Doris-Operator provides Kubernetes default StorageClass mode to support FE and BE data storage, where the storage path (mountPath) uses the default configuration in the image. If users need to specify the StorageClass themselves, they need to modify persistentVolumeClaimSpec.storageClassName in spec.feSpec.persistentVolumes, as shown below:

apiVersion: doris.selectdb.com/v1
kind: DorisCluster
metadata:
labels:
app.kubernetes.io/name: doriscluster
name: doriscluster-sample-storageclass1
spec:
feSpec:
replicas: 3
image: selectdb/doris.fe-ubuntu:2.0.2
limits:
cpu: 8
memory: 16Gi
requests:
cpu: 8
memory: 16Gi
persistentVolumes:
- mountPath: /opt/apache-doris/fe/doris-meta
name: storage0
persistentVolumeClaimSpec:
# when use specific storageclass, the storageClassName should reConfig, example as annotation.
storageClassName: ${your_storageclass}
accessModes:
- ReadWriteOnce
resources:
# notice: if the storage size less 5G, fe will not start normal.
requests:
storage: 100Gi
- mountPath: /opt/apache-doris/fe/log
name: storage1
persistentVolumeClaimSpec:
# when use specific storageclass, the storageClassName should reConfig, example as annotation.
storageClassName: ${your_storageclass}
accessModes:
- ReadWriteOnce
resources:
requests:
storage: 100Gi
beSpec:
replicas: 3
image: selectdb/doris.be-ubuntu:2.0.2
limits:
cpu: 8
memory: 16Gi
requests:
cpu: 8
memory: 16Gi
persistentVolumes:
- mountPath: /opt/apache-doris/be/storage
name: storage2
persistentVolumeClaimSpec:
# when use specific storageclass, the storageClassName should reConfig, example as annotation.
storageClassName: ${your_storageclass}
accessModes:
- ReadWriteOnce
resources:
requests:
storage: 100Gi
- mountPath: /opt/apache-doris/be/log
name: storage3
persistentVolumeClaimSpec:
# when use specific storageclass, the storageClassName should reConfig, example as annotation.
storageClassName: ${your_storageclass}
accessModes:
- ReadWriteOnce
resources:
requests:
storage: 100Gi

Customized ConfigMap

Doris uses ConfigMap in Kubernetes to decouple configuration files and services. Before deploying doriscluster, you need to deploy the ConfigMap you want to use under the same namespace in advance. The following example shows that FE uses ConfigMap named fe-configmap and BE uses ConfigMap named be-configmap. Cluster related yaml:

ConfigMap sample for FE

apiVersion: v1
kind: ConfigMap
metadata:
name: fe-configmap
labels:
app.kubernetes.io/component: fe
data:
fe.conf: |
CUR_DATE=`date +%Y%m%d-%H%M%S`

# the output dir of stderr and stdout
LOG_DIR = ${DORIS_HOME}/log

JAVA_OPTS="-Djavax.security.auth.useSubjectCredsOnly=false -Xss4m -Xmx8192m -XX:+UseMembar -XX:SurvivorRatio=8 -XX:MaxTenuringThreshold=7 -XX:+PrintGCDateStamps -XX:+PrintGCDetails -XX:+UseConcMarkSweepGC -XX:+UseParNewGC -XX:+CMSClassUnloadingEnabled -XX:-CMSParallelRemarkEnabled -XX:CMSInitiatingOccupancyFraction=80 -XX:SoftRefLRUPolicyMSPerMB=0 -Xloggc:$DORIS_HOME/log/fe.gc.log.$CUR_DATE"

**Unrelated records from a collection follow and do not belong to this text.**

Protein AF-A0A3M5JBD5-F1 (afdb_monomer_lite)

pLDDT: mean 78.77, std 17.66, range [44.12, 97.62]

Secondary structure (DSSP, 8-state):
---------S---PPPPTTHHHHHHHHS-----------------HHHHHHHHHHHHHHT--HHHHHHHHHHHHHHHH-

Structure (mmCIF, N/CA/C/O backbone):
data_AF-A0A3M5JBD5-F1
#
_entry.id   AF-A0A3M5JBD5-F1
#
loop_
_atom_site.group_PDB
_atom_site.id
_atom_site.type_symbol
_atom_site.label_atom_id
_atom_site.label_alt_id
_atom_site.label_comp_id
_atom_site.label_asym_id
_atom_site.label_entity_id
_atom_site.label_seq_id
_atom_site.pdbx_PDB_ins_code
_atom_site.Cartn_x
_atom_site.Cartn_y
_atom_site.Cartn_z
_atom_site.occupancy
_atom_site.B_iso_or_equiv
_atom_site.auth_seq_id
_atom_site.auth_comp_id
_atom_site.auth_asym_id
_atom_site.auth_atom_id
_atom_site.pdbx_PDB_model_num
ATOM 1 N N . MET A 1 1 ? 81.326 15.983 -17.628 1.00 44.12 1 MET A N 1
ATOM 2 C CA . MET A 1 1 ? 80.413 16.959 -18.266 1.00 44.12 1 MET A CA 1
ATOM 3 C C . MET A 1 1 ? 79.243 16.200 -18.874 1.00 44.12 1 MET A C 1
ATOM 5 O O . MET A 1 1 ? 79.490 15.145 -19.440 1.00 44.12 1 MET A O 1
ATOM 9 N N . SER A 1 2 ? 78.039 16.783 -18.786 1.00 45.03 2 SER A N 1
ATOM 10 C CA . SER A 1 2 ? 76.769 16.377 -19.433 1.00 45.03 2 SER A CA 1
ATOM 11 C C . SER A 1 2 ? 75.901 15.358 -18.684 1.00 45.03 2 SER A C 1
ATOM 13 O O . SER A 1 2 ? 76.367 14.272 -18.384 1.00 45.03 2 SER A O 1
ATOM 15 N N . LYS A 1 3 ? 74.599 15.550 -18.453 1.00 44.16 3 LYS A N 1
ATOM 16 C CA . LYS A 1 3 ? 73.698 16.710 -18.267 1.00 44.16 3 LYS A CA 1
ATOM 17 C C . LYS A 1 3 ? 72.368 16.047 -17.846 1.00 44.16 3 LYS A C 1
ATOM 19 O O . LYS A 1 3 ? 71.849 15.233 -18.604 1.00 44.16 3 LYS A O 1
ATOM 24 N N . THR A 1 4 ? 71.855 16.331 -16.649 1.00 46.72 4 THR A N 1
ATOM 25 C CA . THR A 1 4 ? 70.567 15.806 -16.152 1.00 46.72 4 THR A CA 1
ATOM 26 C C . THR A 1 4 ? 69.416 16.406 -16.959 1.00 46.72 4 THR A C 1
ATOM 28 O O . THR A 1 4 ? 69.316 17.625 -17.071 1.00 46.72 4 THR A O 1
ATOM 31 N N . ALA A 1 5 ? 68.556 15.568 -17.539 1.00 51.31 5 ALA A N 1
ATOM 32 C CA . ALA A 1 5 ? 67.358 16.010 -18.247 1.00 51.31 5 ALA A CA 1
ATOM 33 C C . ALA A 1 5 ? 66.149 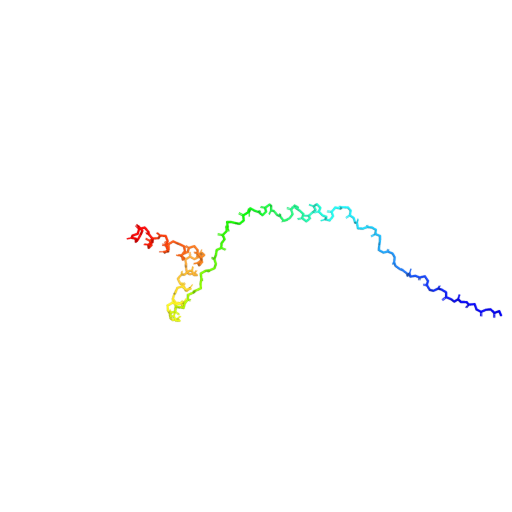15.990 -17.298 1.00 51.31 5 ALA A C 1
ATOM 35 O O . ALA A 1 5 ? 65.527 14.949 -17.089 1.00 51.31 5 ALA A O 1
ATOM 36 N N . GLU A 1 6 ? 65.813 17.142 -16.720 1.00 58.12 6 GLU A N 1
ATOM 37 C CA . GLU A 1 6 ? 64.557 17.342 -15.993 1.00 58.12 6 GLU A CA 1
ATOM 38 C C . GLU A 1 6 ? 63.391 17.440 -16.990 1.00 58.12 6 GLU A C 1
ATOM 40 O O . GLU A 1 6 ? 63.325 18.349 -17.820 1.00 58.12 6 GLU A O 1
ATOM 45 N N . LYS A 1 7 ? 62.451 16.491 -16.927 1.00 58.66 7 LYS A N 1
ATOM 46 C CA . LYS A 1 7 ? 61.217 16.535 -17.722 1.00 58.66 7 LYS A CA 1
ATOM 47 C C . LYS A 1 7 ? 60.195 17.435 -17.023 1.00 58.66 7 LYS A C 1
ATOM 49 O O . LYS A 1 7 ? 59.585 17.030 -16.038 1.00 58.66 7 LYS A O 1
ATOM 54 N N . LYS A 1 8 ? 59.985 18.645 -17.550 1.00 60.28 8 LYS A N 1
ATOM 55 C CA . LYS A 1 8 ? 58.854 19.509 -17.166 1.00 60.28 8 LYS A CA 1
ATOM 56 C C . LYS A 1 8 ? 57.521 18.821 -17.522 1.00 60.28 8 LYS A C 1
ATOM 58 O O . LYS A 1 8 ? 57.390 18.351 -18.653 1.00 60.28 8 LYS A O 1
ATOM 63 N N . PRO A 1 9 ? 56.530 18.773 -16.615 1.00 63.12 9 PRO A N 1
ATOM 64 C CA . PRO A 1 9 ? 55.218 18.211 -16.923 1.00 63.12 9 PRO A CA 1
ATOM 65 C C . PRO A 1 9 ? 54.465 19.104 -17.925 1.00 63.12 9 PRO A C 1
ATOM 67 O O . PRO A 1 9 ? 54.423 20.323 -17.777 1.00 63.12 9 PRO A O 1
ATOM 70 N N . LEU A 1 10 ? 53.888 18.482 -18.961 1.00 65.56 10 LEU A N 1
ATOM 71 C CA . LEU A 1 10 ? 53.349 19.140 -20.162 1.00 65.56 10 LEU A CA 1
ATOM 72 C C . LEU A 1 10 ? 51.898 19.644 -20.028 1.00 65.56 10 LEU A C 1
ATOM 74 O O . LEU A 1 10 ? 51.342 20.131 -21.005 1.00 65.56 10 LEU A O 1
ATOM 78 N N . MET A 1 11 ? 51.242 19.561 -18.869 1.00 56.25 11 MET A N 1
ATOM 79 C CA . MET A 1 11 ? 49.843 20.004 -18.758 1.00 56.25 11 MET A CA 1
ATOM 80 C C . MET A 1 11 ? 49.550 20.614 -17.390 1.00 56.25 11 MET A C 1
ATOM 82 O O . MET A 1 11 ? 49.565 19.922 -16.375 1.00 56.25 11 MET A O 1
ATOM 86 N N . THR A 1 12 ? 49.247 21.912 -17.367 1.00 65.44 12 THR A N 1
ATOM 87 C CA . THR A 1 12 ? 48.598 22.571 -16.232 1.00 65.44 12 THR A CA 1
ATOM 88 C C . THR A 1 12 ? 47.110 22.708 -16.556 1.00 65.44 12 THR A C 1
ATOM 90 O O . THR A 1 12 ? 46.725 23.454 -17.456 1.00 65.44 12 THR A O 1
ATOM 93 N N . LEU A 1 13 ? 46.244 21.971 -15.849 1.00 63.44 13 LEU A N 1
ATOM 94 C CA . LEU A 1 13 ? 44.810 22.266 -15.884 1.00 63.44 13 LEU A CA 1
ATOM 95 C C . LEU A 1 13 ? 44.610 23.633 -15.218 1.00 63.44 13 LEU A C 1
ATOM 97 O O . LEU A 1 13 ? 44.855 23.794 -14.022 1.00 63.44 13 LEU A O 1
ATOM 101 N N . GLY A 1 14 ? 44.218 24.630 -16.013 1.00 63.41 14 GLY A N 1
ATOM 102 C CA . GLY A 1 14 ? 43.859 25.957 -15.523 1.00 63.41 14 GLY A CA 1
ATOM 103 C C . GLY A 1 14 ? 42.778 25.881 -14.442 1.00 63.41 14 GLY A C 1
ATOM 104 O O . GLY A 1 14 ? 41.957 24.963 -14.432 1.00 63.41 14 GLY A O 1
ATOM 105 N N . LYS A 1 15 ? 42.801 26.848 -13.515 1.00 64.00 15 LYS A N 1
ATOM 106 C CA . LYS A 1 15 ? 41.871 26.928 -12.379 1.00 64.00 15 LYS A CA 1
ATOM 107 C C . LYS A 1 15 ? 40.426 26.736 -12.850 1.00 64.00 15 LYS A C 1
ATOM 109 O O . LYS A 1 15 ? 39.999 27.370 -13.815 1.00 64.00 15 LYS A O 1
ATOM 114 N N . ALA A 1 16 ? 39.699 25.861 -12.155 1.00 56.72 16 ALA A N 1
ATOM 115 C CA . ALA A 1 16 ? 38.292 25.587 -12.414 1.00 56.72 16 ALA A CA 1
ATOM 116 C C . ALA A 1 16 ? 37.496 26.900 -12.499 1.00 56.72 16 ALA A C 1
ATOM 118 O O . ALA A 1 16 ? 37.671 27.800 -11.674 1.00 56.72 16 ALA A O 1
ATOM 119 N N . LYS A 1 17 ? 36.642 27.017 -13.523 1.00 60.78 17 LYS A N 1
ATOM 120 C CA . LYS A 1 17 ? 35.745 28.165 -13.693 1.00 60.78 17 LYS A CA 1
ATOM 121 C C . LYS A 1 17 ? 34.872 28.292 -12.438 1.00 60.78 17 LYS A C 1
ATOM 123 O O . LYS A 1 17 ? 34.282 27.311 -12.000 1.00 60.78 17 LYS A O 1
ATOM 128 N N . VAL A 1 18 ? 34.792 29.505 -11.897 1.00 60.09 18 VAL A N 1
ATOM 129 C CA . VAL A 1 18 ? 34.203 29.857 -10.588 1.00 60.09 18 VAL A CA 1
ATOM 130 C C . VAL A 1 18 ? 32.728 29.436 -10.430 1.00 60.09 18 VAL A C 1
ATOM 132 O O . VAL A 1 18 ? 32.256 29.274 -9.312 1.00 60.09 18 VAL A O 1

# For jdk 9+, this JAVA_OPTS will be used as default JVM options
JAVA_OPTS_FOR_JDK_9="-Djavax.security.auth.useSubjectCredsOnly=false -Xss4m -Xmx8192m -XX:SurvivorRatio=8 -XX:MaxTenuringThreshold=7 -XX:+CMSClassUnloadingEnabled -XX:-CMSParallelRemarkEnabled -XX:CMSInitiatingOccupancyFraction=80 -XX:SoftRefLRUPolicyMSPerMB=0 -Xlog:gc*:$DORIS_HOME/log/fe.gc.log.$CUR_DATE:time"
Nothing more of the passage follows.